Exercise input:
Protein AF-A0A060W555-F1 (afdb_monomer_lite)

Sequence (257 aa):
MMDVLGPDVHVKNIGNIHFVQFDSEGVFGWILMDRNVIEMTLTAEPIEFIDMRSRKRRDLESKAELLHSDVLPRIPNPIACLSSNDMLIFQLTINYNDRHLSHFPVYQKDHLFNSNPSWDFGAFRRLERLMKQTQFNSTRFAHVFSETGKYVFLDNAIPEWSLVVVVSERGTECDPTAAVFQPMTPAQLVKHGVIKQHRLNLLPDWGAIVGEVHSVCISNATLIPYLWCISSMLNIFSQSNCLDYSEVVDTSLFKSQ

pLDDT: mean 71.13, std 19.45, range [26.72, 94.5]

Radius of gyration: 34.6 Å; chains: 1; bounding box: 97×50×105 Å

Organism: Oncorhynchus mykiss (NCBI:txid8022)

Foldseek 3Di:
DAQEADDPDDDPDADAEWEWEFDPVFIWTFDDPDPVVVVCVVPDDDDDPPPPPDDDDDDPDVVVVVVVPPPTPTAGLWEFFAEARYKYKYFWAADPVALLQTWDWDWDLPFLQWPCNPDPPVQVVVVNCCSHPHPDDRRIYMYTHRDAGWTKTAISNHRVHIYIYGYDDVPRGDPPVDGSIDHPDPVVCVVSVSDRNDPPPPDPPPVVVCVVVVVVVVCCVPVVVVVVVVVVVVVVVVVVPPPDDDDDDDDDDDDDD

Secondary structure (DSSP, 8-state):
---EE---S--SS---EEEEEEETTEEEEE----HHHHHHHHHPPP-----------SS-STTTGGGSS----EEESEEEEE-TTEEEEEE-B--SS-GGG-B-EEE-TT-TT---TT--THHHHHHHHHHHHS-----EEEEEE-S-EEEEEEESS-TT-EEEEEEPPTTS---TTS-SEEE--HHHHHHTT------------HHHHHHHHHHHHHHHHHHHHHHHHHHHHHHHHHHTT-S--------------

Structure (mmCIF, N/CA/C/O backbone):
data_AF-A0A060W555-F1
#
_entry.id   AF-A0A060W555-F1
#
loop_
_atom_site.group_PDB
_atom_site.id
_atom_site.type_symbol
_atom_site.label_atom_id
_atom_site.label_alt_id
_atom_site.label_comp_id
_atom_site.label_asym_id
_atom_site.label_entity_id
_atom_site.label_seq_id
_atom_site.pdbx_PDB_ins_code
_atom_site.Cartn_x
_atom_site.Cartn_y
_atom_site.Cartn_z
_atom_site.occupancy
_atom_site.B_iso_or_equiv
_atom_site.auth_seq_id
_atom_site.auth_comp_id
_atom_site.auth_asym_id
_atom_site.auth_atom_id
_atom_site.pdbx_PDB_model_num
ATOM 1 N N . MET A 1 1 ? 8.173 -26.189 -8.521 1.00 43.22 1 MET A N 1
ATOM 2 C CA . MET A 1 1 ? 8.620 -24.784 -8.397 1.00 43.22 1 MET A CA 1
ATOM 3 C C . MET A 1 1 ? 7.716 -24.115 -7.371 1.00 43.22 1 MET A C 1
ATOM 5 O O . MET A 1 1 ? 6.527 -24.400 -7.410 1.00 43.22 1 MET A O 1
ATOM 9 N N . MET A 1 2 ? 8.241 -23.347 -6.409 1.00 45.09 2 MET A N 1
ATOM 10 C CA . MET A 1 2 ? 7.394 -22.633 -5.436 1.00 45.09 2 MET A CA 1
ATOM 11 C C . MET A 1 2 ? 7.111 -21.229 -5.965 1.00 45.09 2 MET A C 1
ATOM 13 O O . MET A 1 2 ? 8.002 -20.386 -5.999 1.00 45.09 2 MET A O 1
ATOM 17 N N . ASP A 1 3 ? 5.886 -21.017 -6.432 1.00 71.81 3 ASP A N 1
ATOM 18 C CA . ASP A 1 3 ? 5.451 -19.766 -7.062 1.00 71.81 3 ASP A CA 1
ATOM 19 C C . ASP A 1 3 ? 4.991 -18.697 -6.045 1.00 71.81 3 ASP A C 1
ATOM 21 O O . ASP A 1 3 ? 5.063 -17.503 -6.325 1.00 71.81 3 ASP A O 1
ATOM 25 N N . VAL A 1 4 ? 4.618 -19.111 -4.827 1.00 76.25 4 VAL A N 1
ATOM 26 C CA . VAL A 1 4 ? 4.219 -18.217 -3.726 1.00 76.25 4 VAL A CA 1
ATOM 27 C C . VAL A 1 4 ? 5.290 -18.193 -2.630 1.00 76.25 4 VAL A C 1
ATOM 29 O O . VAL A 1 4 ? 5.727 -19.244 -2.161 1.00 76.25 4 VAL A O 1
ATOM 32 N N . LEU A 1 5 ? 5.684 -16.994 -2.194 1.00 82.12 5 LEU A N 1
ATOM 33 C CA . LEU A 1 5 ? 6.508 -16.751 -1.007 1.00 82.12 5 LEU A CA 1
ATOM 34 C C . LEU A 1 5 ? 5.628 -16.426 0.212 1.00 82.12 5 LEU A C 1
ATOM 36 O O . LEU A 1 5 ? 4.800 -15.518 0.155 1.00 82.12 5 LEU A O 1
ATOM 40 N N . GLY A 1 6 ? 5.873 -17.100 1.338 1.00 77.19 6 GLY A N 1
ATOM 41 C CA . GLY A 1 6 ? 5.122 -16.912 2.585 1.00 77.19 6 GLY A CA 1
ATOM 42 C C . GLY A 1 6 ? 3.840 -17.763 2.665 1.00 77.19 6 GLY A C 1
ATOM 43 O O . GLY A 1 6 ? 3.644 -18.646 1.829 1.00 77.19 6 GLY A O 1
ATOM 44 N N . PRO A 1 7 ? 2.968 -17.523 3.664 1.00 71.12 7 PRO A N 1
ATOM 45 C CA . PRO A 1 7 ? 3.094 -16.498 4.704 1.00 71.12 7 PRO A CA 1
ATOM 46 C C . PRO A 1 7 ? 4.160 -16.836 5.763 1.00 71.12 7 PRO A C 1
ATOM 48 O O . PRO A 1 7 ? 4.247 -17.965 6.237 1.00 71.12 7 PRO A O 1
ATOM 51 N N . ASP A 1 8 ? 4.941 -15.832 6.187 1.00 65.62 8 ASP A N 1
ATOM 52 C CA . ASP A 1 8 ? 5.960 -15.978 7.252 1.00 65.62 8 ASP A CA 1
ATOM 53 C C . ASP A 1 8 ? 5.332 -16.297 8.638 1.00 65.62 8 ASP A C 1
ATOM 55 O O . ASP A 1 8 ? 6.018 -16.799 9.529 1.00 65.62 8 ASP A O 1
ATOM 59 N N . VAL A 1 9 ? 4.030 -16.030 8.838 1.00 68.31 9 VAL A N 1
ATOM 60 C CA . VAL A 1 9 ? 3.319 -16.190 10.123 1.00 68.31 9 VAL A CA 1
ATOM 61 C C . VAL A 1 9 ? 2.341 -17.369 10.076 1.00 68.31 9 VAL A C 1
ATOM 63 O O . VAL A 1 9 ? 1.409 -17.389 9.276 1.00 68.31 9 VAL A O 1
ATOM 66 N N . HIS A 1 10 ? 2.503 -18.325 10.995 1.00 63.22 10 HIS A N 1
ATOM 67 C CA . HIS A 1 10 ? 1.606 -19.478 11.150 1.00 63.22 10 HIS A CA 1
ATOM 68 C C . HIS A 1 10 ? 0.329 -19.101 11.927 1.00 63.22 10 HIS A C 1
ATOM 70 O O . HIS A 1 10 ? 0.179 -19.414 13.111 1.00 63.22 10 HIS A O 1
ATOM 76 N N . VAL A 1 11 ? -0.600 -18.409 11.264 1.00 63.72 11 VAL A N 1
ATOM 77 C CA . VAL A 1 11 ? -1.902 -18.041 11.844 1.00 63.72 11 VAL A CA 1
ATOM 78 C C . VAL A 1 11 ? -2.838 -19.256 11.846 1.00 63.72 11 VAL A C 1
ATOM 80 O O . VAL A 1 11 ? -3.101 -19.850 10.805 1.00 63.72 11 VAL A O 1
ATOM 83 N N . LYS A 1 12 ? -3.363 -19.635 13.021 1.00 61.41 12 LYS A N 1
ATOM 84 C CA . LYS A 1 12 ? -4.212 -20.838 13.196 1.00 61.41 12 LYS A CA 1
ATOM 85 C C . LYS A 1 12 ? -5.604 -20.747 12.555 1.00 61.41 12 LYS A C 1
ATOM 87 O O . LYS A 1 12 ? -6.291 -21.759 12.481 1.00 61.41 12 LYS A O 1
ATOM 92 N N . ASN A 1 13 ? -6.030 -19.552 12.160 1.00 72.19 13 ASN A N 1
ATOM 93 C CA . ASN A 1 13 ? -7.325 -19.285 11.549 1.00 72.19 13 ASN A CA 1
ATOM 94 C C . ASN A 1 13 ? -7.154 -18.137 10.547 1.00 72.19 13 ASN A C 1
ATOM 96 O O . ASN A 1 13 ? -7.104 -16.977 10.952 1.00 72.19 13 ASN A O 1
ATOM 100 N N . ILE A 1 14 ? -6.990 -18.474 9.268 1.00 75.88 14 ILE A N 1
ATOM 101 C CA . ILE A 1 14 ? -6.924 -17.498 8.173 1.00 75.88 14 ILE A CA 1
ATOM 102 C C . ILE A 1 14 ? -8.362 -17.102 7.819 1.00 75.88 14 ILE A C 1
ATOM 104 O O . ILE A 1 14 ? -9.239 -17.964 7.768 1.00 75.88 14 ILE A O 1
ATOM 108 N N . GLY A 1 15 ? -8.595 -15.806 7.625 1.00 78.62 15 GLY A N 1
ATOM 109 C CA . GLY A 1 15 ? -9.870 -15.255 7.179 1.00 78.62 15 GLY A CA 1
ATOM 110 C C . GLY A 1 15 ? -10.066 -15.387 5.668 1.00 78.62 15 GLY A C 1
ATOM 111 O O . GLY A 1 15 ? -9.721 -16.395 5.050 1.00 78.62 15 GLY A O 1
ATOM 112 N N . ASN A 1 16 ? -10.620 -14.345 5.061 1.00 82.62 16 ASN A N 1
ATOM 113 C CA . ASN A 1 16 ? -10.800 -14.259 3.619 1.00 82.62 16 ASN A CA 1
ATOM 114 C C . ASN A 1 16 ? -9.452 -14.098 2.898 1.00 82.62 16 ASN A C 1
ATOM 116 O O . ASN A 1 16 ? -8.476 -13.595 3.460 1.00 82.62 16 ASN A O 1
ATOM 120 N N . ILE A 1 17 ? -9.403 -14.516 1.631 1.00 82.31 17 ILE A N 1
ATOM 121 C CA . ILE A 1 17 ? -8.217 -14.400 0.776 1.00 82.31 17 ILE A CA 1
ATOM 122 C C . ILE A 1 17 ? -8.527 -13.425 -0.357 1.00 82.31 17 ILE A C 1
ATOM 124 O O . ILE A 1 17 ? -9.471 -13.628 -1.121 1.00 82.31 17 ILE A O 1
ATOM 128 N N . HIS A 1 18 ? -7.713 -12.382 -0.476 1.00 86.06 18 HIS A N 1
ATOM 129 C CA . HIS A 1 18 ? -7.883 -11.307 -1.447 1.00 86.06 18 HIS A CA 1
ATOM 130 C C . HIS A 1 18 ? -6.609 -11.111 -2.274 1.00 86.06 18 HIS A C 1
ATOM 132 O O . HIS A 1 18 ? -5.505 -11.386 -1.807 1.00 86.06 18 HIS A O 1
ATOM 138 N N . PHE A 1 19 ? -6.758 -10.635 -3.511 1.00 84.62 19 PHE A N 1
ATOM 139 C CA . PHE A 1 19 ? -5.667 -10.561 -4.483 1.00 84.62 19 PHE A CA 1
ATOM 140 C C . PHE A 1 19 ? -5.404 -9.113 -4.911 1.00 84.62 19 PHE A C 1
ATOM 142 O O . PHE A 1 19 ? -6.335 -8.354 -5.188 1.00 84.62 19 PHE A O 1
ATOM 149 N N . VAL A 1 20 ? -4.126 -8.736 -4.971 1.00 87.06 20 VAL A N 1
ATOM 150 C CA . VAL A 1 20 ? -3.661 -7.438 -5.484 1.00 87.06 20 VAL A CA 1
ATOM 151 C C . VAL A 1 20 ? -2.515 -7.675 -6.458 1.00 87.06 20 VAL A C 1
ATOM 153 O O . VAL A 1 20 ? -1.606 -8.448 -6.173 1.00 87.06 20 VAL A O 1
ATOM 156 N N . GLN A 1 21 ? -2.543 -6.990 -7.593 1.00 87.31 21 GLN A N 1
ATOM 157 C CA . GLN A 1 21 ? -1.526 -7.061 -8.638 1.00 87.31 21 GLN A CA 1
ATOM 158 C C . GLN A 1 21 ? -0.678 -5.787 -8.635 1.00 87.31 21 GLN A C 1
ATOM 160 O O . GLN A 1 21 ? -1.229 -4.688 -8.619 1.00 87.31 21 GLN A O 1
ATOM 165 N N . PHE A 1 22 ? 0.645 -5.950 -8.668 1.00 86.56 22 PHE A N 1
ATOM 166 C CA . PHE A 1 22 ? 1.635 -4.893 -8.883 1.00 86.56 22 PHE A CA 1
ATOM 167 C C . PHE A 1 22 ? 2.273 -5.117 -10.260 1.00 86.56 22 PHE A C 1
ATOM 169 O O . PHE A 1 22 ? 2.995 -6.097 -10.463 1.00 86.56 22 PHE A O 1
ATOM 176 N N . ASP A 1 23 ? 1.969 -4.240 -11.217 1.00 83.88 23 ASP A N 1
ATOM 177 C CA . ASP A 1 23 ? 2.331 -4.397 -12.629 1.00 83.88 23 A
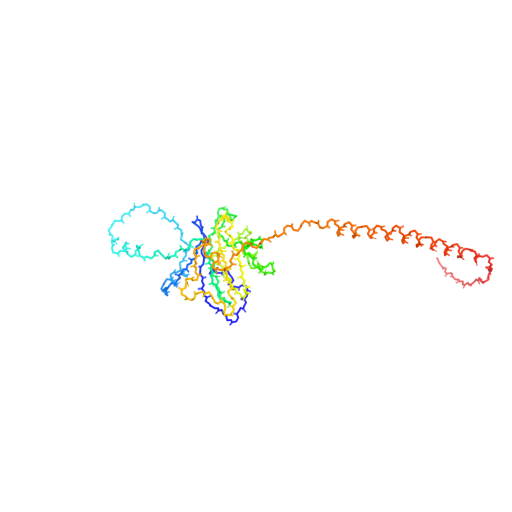SP A CA 1
ATOM 178 C C . ASP A 1 23 ? 2.733 -3.058 -13.260 1.00 83.88 23 ASP A C 1
ATOM 180 O O . ASP A 1 23 ? 2.424 -1.988 -12.745 1.00 83.88 23 ASP A O 1
ATOM 184 N N . SER A 1 24 ? 3.356 -3.142 -14.426 1.00 81.56 24 SER A N 1
ATOM 185 C CA . SER A 1 24 ? 3.757 -2.058 -15.326 1.00 81.56 24 SER A CA 1
ATOM 186 C C . SER A 1 24 ? 2.614 -1.176 -15.854 1.00 81.56 24 SER A C 1
ATOM 188 O O . SER A 1 24 ? 2.875 -0.118 -16.424 1.00 81.56 24 SER A O 1
ATOM 190 N N . GLU A 1 25 ? 1.354 -1.568 -15.636 1.00 78.19 25 GLU A N 1
ATOM 191 C CA . GLU A 1 25 ? 0.164 -0.740 -15.885 1.00 78.19 25 GLU A CA 1
ATOM 192 C C . GLU A 1 25 ? -0.353 -0.007 -14.629 1.00 78.19 25 GLU A C 1
ATOM 194 O O . GLU A 1 25 ? -1.185 0.894 -14.750 1.00 78.19 25 GLU A O 1
ATOM 199 N N . GLY A 1 26 ? 0.062 -0.415 -13.423 1.00 79.56 26 GLY A N 1
ATOM 200 C CA . GLY A 1 26 ? -0.498 0.076 -12.162 1.00 79.56 26 GLY A CA 1
ATOM 201 C C . GLY A 1 26 ? -0.587 -0.962 -11.038 1.00 79.56 26 GLY A C 1
ATOM 202 O O . GLY A 1 26 ? -0.265 -2.142 -11.195 1.00 79.56 26 GLY A O 1
ATOM 203 N N . VAL A 1 27 ? -1.101 -0.512 -9.888 1.00 82.44 27 VAL A N 1
ATOM 204 C CA . VAL A 1 27 ? -1.484 -1.375 -8.758 1.00 82.44 27 VAL A CA 1
ATOM 205 C C . VAL A 1 27 ? -2.998 -1.572 -8.756 1.00 82.44 27 VAL A C 1
ATOM 207 O O . VAL A 1 27 ? -3.743 -0.591 -8.706 1.00 82.44 27 VAL A O 1
ATOM 210 N N . PHE A 1 28 ? -3.456 -2.829 -8.788 1.00 82.69 28 PHE A N 1
ATOM 211 C CA . PHE A 1 28 ? -4.868 -3.182 -8.986 1.00 82.69 28 PHE A CA 1
ATOM 212 C C . PHE A 1 28 ? -5.403 -4.154 -7.933 1.00 82.69 28 PHE A C 1
ATOM 214 O O . PHE A 1 28 ? -4.825 -5.218 -7.714 1.00 82.69 28 PHE A O 1
ATOM 221 N N . GLY A 1 29 ? -6.547 -3.828 -7.327 1.00 80.69 29 GLY A N 1
ATOM 222 C CA . GLY A 1 29 ? -7.304 -4.749 -6.470 1.00 80.69 29 GLY A CA 1
ATOM 223 C C . GLY A 1 29 ? -8.239 -5.639 -7.293 1.00 80.69 29 GLY A C 1
ATOM 224 O O . GLY A 1 29 ? -8.904 -5.137 -8.201 1.00 80.69 29 GLY A O 1
ATOM 225 N N . TRP A 1 30 ? -8.289 -6.938 -6.983 1.00 74.62 30 TRP A N 1
ATOM 226 C CA . TRP A 1 30 ? -9.072 -7.942 -7.717 1.00 74.62 30 TRP A CA 1
ATOM 227 C C . TRP A 1 30 ? -10.288 -8.415 -6.907 1.00 74.62 30 TRP A C 1
ATOM 229 O O . TRP A 1 30 ? -10.146 -9.080 -5.880 1.00 74.62 30 TRP A O 1
ATOM 239 N N . ILE A 1 31 ? -11.500 -8.124 -7.389 1.00 66.69 31 ILE A N 1
ATOM 240 C CA . ILE A 1 31 ? -12.746 -8.627 -6.789 1.00 66.69 31 ILE A CA 1
ATOM 241 C C . ILE A 1 31 ? -13.133 -9.946 -7.476 1.00 66.69 31 ILE A C 1
ATOM 243 O O . ILE A 1 31 ? -13.785 -9.954 -8.518 1.00 66.69 31 ILE A O 1
ATOM 247 N N . LEU A 1 32 ? -12.702 -11.067 -6.895 1.00 60.81 32 LEU A N 1
ATOM 248 C CA . LEU A 1 32 ? -12.999 -12.416 -7.388 1.00 60.81 32 LEU A CA 1
ATOM 249 C C . LEU A 1 32 ? -14.419 -12.839 -6.979 1.00 60.81 32 LEU A C 1
ATOM 251 O O . LEU A 1 32 ? -14.627 -13.317 -5.866 1.00 60.81 32 LEU A O 1
ATOM 255 N N . MET A 1 33 ? -15.389 -12.658 -7.880 1.00 54.38 33 MET A N 1
ATOM 256 C CA . MET A 1 33 ? -16.788 -13.054 -7.650 1.00 54.38 33 MET A CA 1
ATOM 257 C C . MET A 1 33 ? -17.048 -14.553 -7.890 1.00 54.38 33 MET A C 1
ATOM 259 O O . MET A 1 33 ? -17.910 -15.131 -7.232 1.00 54.38 33 MET A O 1
ATOM 263 N N . ASP A 1 34 ? -16.294 -15.194 -8.793 1.00 48.31 34 ASP A N 1
ATOM 264 C CA . ASP A 1 34 ? -16.591 -16.540 -9.302 1.00 48.31 34 ASP A CA 1
ATOM 265 C C . ASP A 1 34 ? -15.461 -17.554 -9.095 1.00 48.31 34 ASP A C 1
ATOM 267 O O . ASP A 1 34 ? -14.292 -17.291 -9.379 1.00 48.31 34 ASP A O 1
ATOM 271 N N . ARG A 1 35 ? -15.818 -18.774 -8.664 1.00 46.81 35 ARG A N 1
ATOM 272 C CA . ARG A 1 35 ? -14.850 -19.846 -8.345 1.00 46.81 35 ARG A CA 1
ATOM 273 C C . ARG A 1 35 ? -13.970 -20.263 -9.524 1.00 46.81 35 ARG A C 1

Exercise description: Give back exactly the lines of the listing above that run from the line with "ATOM 101 C CA" to the line with "ATOM 110 C C", inclusive.

Worked solution:
ATOM 101 C CA . ILE A 1 14 ? -6.924 -17.498 8.173 1.00 75.88 14 ILE A CA 1
ATOM 102 C C . ILE A 1 14 ? -8.362 -17.102 7.819 1.00 75.88 14 ILE A C 1
ATOM 104 O O . ILE A 1 14 ? -9.239 -17.964 7.768 1.00 75.88 14 ILE A O 1
ATOM 108 N N . GLY A 1 15 ? -8.595 -15.806 7.625 1.00 78.62 15 GLY A N 1
ATOM 109 C CA . GLY A 1 15 ? -9.870 -15.255 7.179 1.00 78.62 15 GLY A CA 1
ATOM 110 C C . GLY A 1 15 ? -10.066 -15.387 5.668 1.00 78.62 15 GLY A C 1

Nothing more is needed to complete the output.